Since this question was motivated by emergent algebras, let me generalize this case to a broader class of structures that more closely resembles emergent algebras.

Suppose that $G$ is a group. Then a $G$-multi-antiquandle is an algebraic structure $(X,(*_{g})_{g\in G})$ that satisfies the following identities:

  1. $x*_{e}y=y$

  2. $x*_{f}(x*_{g}y)=x*_{fg}y$

  3. $(x*_{f}y)*_{g}z=(x*_{g}z)*_{f}(y*_{g}z)$

  4. $x*_{f}x=x$.

whenever $x,y,z\in X,f,g\in G$.

Our artificial intelligence techniques easily generalize to generating $G$-multi-antiquandles even when $G$ is a non-abelian group. The way to do this is to first choose a finitely generated free group $F$ and use our artificial intelligence algorithm to produce an $F$-multi-antiquandle $(X,(*_{f})_{f\in F})$ where $X$ is finite. Then there is a normal subgroup $N$ such that $F/N$ is finite and where we can define an $F/N$-multi-anti-quandle $(X,(*_{fN})_{f\in F/N})$ simply by setting $*_{fN}=*_{f}$ for each $f\in F$.

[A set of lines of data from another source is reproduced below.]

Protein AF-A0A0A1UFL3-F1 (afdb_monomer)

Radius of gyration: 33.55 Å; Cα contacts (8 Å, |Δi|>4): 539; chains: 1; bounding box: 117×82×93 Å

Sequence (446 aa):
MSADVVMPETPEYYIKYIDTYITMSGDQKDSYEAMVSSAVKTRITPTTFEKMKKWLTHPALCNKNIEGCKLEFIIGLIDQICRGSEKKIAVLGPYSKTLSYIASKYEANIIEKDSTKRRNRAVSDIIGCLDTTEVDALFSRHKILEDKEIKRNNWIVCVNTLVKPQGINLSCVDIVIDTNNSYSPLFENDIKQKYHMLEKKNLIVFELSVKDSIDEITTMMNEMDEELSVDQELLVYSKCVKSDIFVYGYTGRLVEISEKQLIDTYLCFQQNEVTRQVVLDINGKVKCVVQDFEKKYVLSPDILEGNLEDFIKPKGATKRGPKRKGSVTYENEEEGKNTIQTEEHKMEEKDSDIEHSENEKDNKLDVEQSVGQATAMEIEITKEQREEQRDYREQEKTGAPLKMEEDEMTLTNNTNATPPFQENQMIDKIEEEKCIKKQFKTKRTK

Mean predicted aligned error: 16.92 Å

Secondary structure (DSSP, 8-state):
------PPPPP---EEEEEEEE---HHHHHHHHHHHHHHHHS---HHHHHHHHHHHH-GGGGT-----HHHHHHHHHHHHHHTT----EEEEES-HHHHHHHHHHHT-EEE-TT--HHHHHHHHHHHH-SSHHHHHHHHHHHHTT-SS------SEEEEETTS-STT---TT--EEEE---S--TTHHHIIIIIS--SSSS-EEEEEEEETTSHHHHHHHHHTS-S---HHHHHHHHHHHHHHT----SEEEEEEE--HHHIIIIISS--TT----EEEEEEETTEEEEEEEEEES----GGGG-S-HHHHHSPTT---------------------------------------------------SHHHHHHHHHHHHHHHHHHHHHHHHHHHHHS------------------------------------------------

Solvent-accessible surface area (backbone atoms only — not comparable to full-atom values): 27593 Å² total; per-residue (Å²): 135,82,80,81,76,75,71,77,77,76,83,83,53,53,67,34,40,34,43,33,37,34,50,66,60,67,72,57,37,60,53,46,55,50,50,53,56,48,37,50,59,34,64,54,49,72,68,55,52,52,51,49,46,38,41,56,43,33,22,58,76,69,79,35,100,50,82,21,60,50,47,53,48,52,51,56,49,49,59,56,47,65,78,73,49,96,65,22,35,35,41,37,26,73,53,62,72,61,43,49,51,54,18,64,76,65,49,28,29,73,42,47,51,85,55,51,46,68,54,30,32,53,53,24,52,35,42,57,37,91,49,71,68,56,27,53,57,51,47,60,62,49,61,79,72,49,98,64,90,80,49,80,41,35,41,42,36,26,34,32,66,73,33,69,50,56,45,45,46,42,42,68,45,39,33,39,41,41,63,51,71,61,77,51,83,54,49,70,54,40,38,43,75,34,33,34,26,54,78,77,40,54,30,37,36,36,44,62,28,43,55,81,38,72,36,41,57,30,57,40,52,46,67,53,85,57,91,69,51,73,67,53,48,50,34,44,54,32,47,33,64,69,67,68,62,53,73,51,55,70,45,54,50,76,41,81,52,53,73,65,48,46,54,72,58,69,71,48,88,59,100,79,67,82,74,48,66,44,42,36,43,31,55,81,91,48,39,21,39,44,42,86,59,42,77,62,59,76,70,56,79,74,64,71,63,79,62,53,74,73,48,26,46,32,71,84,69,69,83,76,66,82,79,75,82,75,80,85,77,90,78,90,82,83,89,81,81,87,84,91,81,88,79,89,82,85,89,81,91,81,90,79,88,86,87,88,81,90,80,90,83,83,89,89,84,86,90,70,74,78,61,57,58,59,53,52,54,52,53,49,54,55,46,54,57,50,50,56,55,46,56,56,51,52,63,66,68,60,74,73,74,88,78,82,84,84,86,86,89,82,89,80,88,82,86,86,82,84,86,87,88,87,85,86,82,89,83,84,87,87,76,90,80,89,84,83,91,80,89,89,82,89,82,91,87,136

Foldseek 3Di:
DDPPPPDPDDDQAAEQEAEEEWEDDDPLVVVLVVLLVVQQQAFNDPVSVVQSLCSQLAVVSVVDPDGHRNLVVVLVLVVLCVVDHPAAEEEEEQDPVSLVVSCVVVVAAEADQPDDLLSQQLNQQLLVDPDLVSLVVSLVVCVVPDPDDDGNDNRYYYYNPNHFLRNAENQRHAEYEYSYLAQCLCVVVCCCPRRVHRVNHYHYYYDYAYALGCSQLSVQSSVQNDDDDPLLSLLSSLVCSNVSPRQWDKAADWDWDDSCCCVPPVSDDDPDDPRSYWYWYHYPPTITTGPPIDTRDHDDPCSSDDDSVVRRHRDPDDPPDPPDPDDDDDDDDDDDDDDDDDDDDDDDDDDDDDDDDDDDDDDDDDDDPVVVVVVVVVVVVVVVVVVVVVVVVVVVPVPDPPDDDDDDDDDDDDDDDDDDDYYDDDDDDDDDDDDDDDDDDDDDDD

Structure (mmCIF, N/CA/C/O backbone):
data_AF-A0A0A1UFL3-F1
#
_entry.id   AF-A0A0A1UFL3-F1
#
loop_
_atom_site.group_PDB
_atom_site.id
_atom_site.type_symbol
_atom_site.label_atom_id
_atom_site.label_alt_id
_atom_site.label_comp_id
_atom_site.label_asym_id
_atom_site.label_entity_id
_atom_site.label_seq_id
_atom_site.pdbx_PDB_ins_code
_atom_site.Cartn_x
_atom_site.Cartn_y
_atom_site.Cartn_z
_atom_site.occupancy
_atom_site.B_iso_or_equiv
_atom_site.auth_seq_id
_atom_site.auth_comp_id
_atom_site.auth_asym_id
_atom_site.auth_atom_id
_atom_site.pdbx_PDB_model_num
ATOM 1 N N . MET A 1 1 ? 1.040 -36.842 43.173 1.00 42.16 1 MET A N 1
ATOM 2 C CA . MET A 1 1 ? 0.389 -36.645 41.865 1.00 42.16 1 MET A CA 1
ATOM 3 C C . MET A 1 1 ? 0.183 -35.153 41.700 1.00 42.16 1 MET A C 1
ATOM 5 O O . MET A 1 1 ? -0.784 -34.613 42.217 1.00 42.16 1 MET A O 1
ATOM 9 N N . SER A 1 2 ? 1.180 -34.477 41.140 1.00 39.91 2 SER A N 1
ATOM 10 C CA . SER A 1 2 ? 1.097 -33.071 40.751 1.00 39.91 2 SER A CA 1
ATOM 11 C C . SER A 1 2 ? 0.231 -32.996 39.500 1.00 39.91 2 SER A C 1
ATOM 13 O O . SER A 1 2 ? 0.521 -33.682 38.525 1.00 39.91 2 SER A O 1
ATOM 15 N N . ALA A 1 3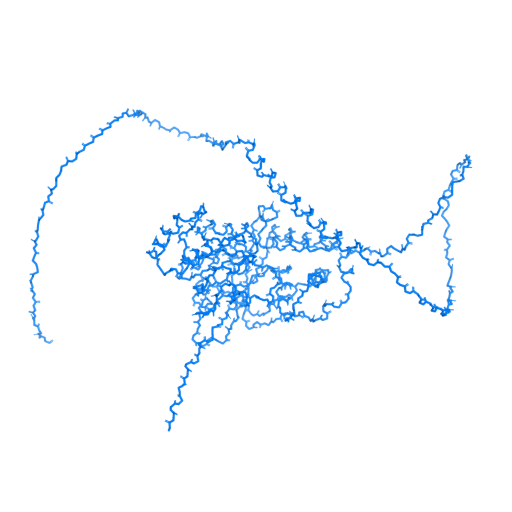 ? -0.867 -32.247 39.569 1.00 42.94 3 ALA A N 1
ATOM 16 C CA . ALA A 1 3 ? -1.675 -31.949 38.401 1.00 42.94 3 ALA A CA 1
ATOM 17 C C . ALA A 1 3 ? -0.847 -31.046 37.485 1.00 42.94 3 ALA A C 1
ATOM 19 O O . ALA A 1 3 ? -0.471 -29.945 37.892 1.00 42.94 3 ALA A O 1
ATOM 20 N N . ASP A 1 4 ? -0.544 -31.535 36.287 1.00 41.97 4 ASP A N 1
ATOM 21 C CA . ASP A 1 4 ? 0.014 -30.711 35.229 1.00 41.97 4 ASP A CA 1
ATOM 22 C C . ASP A 1 4 ? -1.000 -29.611 34.921 1.00 41.97 4 ASP A C 1
ATOM 24 O O . ASP A 1 4 ? -2.104 -29.851 34.426 1.00 41.97 4 ASP A O 1
ATOM 28 N N . VAL A 1 5 ? -0.639 -28.387 35.296 1.00 49.09 5 VAL A N 1
ATOM 29 C CA . VAL A 1 5 ? -1.341 -27.186 34.869 1.00 49.09 5 VAL A CA 1
ATOM 30 C C . VAL A 1 5 ? -1.036 -27.050 33.385 1.00 49.09 5 VAL A C 1
ATOM 32 O O . VAL A 1 5 ? 0.009 -26.531 33.003 1.00 49.09 5 VAL A O 1
ATOM 35 N N . VAL A 1 6 ? -1.936 -27.567 32.549 1.00 44.97 6 VAL A N 1
ATOM 36 C CA . VAL A 1 6 ? -1.953 -27.270 31.118 1.00 44.97 6 VAL A CA 1
ATOM 37 C C . VAL A 1 6 ? -2.210 -25.772 31.010 1.00 44.97 6 VAL A C 1
ATOM 39 O O . VAL A 1 6 ? -3.338 -25.305 31.172 1.00 44.97 6 VAL A O 1
ATOM 42 N N . MET A 1 7 ? -1.136 -25.001 30.840 1.00 43.06 7 MET A N 1
ATOM 43 C CA . MET A 1 7 ? -1.246 -23.605 30.441 1.00 43.06 7 MET A CA 1
ATOM 44 C C . MET A 1 7 ? -2.016 -23.605 29.116 1.00 43.06 7 MET A C 1
ATOM 46 O O . MET A 1 7 ? -1.621 -24.346 28.214 1.00 43.06 7 MET A O 1
ATOM 50 N N . PRO A 1 8 ? -3.127 -22.861 28.989 1.00 44.66 8 PRO A N 1
ATOM 51 C CA . PRO A 1 8 ? -3.799 -22.754 27.706 1.00 44.66 8 PRO A CA 1
ATOM 52 C C . PRO A 1 8 ? -2.788 -22.198 26.703 1.00 44.66 8 PRO A C 1
ATOM 54 O O . PRO A 1 8 ? -2.175 -21.162 26.968 1.00 44.66 8 PRO A O 1
ATOM 57 N N . GLU A 1 9 ? -2.583 -22.915 25.596 1.00 51.12 9 GLU A N 1
ATOM 58 C CA . GLU A 1 9 ? -1.805 -22.415 24.467 1.00 51.12 9 GLU A CA 1
ATOM 59 C C . GLU A 1 9 ? -2.353 -21.031 24.116 1.00 51.12 9 GLU A C 1
ATOM 61 O O . GLU A 1 9 ? -3.546 -20.862 23.847 1.00 51.12 9 GLU A O 1
ATOM 66 N N . THR A 1 10 ? -1.503 -20.010 24.216 1.00 54.47 10 THR A N 1
ATOM 67 C CA . THR A 1 10 ? -1.845 -18.673 23.740 1.00 54.47 10 THR A CA 1
ATOM 68 C C . THR A 1 10 ? -2.237 -18.793 22.272 1.00 54.47 10 THR A C 1
ATOM 70 O O . THR A 1 10 ? -1.438 -19.334 21.506 1.00 54.47 10 THR A O 1
ATOM 73 N N . PRO A 1 11 ? -3.431 -18.325 21.865 1.00 64.19 11 PRO A N 1
ATOM 74 C CA . PRO A 1 11 ? -3.834 -18.404 20.471 1.00 64.19 11 PRO A CA 1
ATOM 75 C C . PRO A 1 11 ? -2.827 -17.626 19.623 1.00 64.19 11 PRO A C 1
ATOM 77 O O . PRO A 1 11 ? -2.611 -16.433 19.841 1.00 64.19 11 PRO A O 1
ATOM 80 N N . GLU A 1 12 ? -2.181 -18.316 18.687 1.00 80.56 12 GLU A N 1
ATOM 81 C CA . GLU A 1 12 ? -1.262 -17.696 17.740 1.00 80.56 12 GLU A CA 1
ATOM 82 C C . GLU A 1 12 ? -2.081 -16.925 16.699 1.00 80.56 12 GLU A C 1
ATOM 84 O O . GLU A 1 12 ? -2.782 -17.511 15.869 1.00 80.56 12 GLU A O 1
ATOM 89 N N . TYR A 1 13 ? -2.037 -15.594 16.774 1.00 88.88 13 TYR A N 1
ATOM 90 C CA . TYR A 1 13 ? -2.667 -14.737 15.777 1.00 88.88 13 TYR A CA 1
ATOM 91 C C . TYR A 1 13 ? -1.841 -14.715 14.493 1.00 88.88 13 TYR A C 1
ATOM 93 O O . TYR A 1 13 ? -0.612 -14.669 14.534 1.00 88.88 13 TYR A O 1
ATOM 101 N N . TYR A 1 14 ? -2.517 -14.698 13.346 1.00 90.25 14 TYR A N 1
ATOM 102 C CA . TYR A 1 14 ? -1.868 -14.691 12.034 1.00 90.25 14 TYR A CA 1
ATOM 103 C C . TYR A 1 14 ? -2.409 -13.591 11.116 1.00 90.25 14 TYR A C 1
ATOM 105 O O . TYR A 1 14 ? -3.497 -13.042 11.325 1.00 90.25 14 TYR A O 1
ATOM 113 N N . ILE A 1 15 ? -1.619 -13.275 10.091 1.00 92.56 15 ILE A N 1
ATOM 114 C CA . ILE A 1 15 ? -1.999 -12.356 9.022 1.00 92.56 15 ILE A CA 1
ATOM 115 C C . ILE A 1 15 ? -2.623 -13.157 7.880 1.00 92.56 15 ILE A C 1
ATOM 117 O O . ILE A 1 15 ? -2.070 -14.167 7.442 1.00 92.56 15 ILE A O 1
ATOM 121 N N . LYS A 1 16 ? -3.781 -12.698 7.406 1.00 94.44 16 LYS A N 1
ATOM 122 C CA . LYS A 1 16 ? -4.358 -13.102 6.127 1.00 94.44 16 LYS A CA 1
ATOM 123 C C . LYS A 1 16 ? -3.984 -12.057 5.078 1.00 94.44 16 LYS A C 1
ATOM 125 O O . LYS A 1 16 ? -4.487 -10.934 5.137 1.00 94.44 16 LYS A O 1
ATOM 130 N N . TYR A 1 17 ? -3.121 -12.428 4.142 1.00 92.94 17 TYR A N 1
ATOM 131 C CA . TYR A 1 17 ? -2.688 -11.556 3.054 1.00 92.94 17 TYR A CA 1
ATOM 132 C C . TYR A 1 17 ? -3.697 -11.570 1.905 1.00 92.94 17 TYR A C 1
ATOM 134 O O . TYR A 1 17 ? -4.258 -12.611 1.548 1.00 92.94 17 TYR A O 1
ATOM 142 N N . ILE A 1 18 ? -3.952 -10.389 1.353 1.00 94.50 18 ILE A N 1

Suppose that $X$ and $I$ are finite sets. Suppose that $g_{x,i}:X\rightarrow X$ is a permutation for $x\in X,i\in I$ and that $x*_{i}y=g_{x,i}(y)$ whenever $x,y\in X,i\in I$. Then define a loss function $L$ by letting $$L((X,*_{i}))=|\{(i,j,x,y,z)\mid i,j\in I,x,y,z\in X,(x*_{i}y)*_{j}z\neq(x*_{j}z)*_{i}(y*_{j}z)\}|$$ $$+|\{(i,x)\mid i\in I,x\in X,x*_{i}x\neq x\}.$$

By minimizing the loss function $L$, one should obtain an algebra $(X,(*_{i})_{i\in I})$ with $(X,(*_{i})_{i\in I})=0$. Now, let $F$ be the free group generated by $(z_{i})_{i\in I}$. Then if $v=z_{i_{1}}^{\alpha_{1}}\dots z_{i_{n}}^{\alpha_{n}}$, then define $x*_{v}y=g_{x,i_{1}}^{\alpha_{1}}\cdots g_{x,i_{n}}^{\alpha_{n}}(y)$. Then $(X,(*_{v})_{v\in F})$ should hopefully be an $F$-multi-anti-quandle.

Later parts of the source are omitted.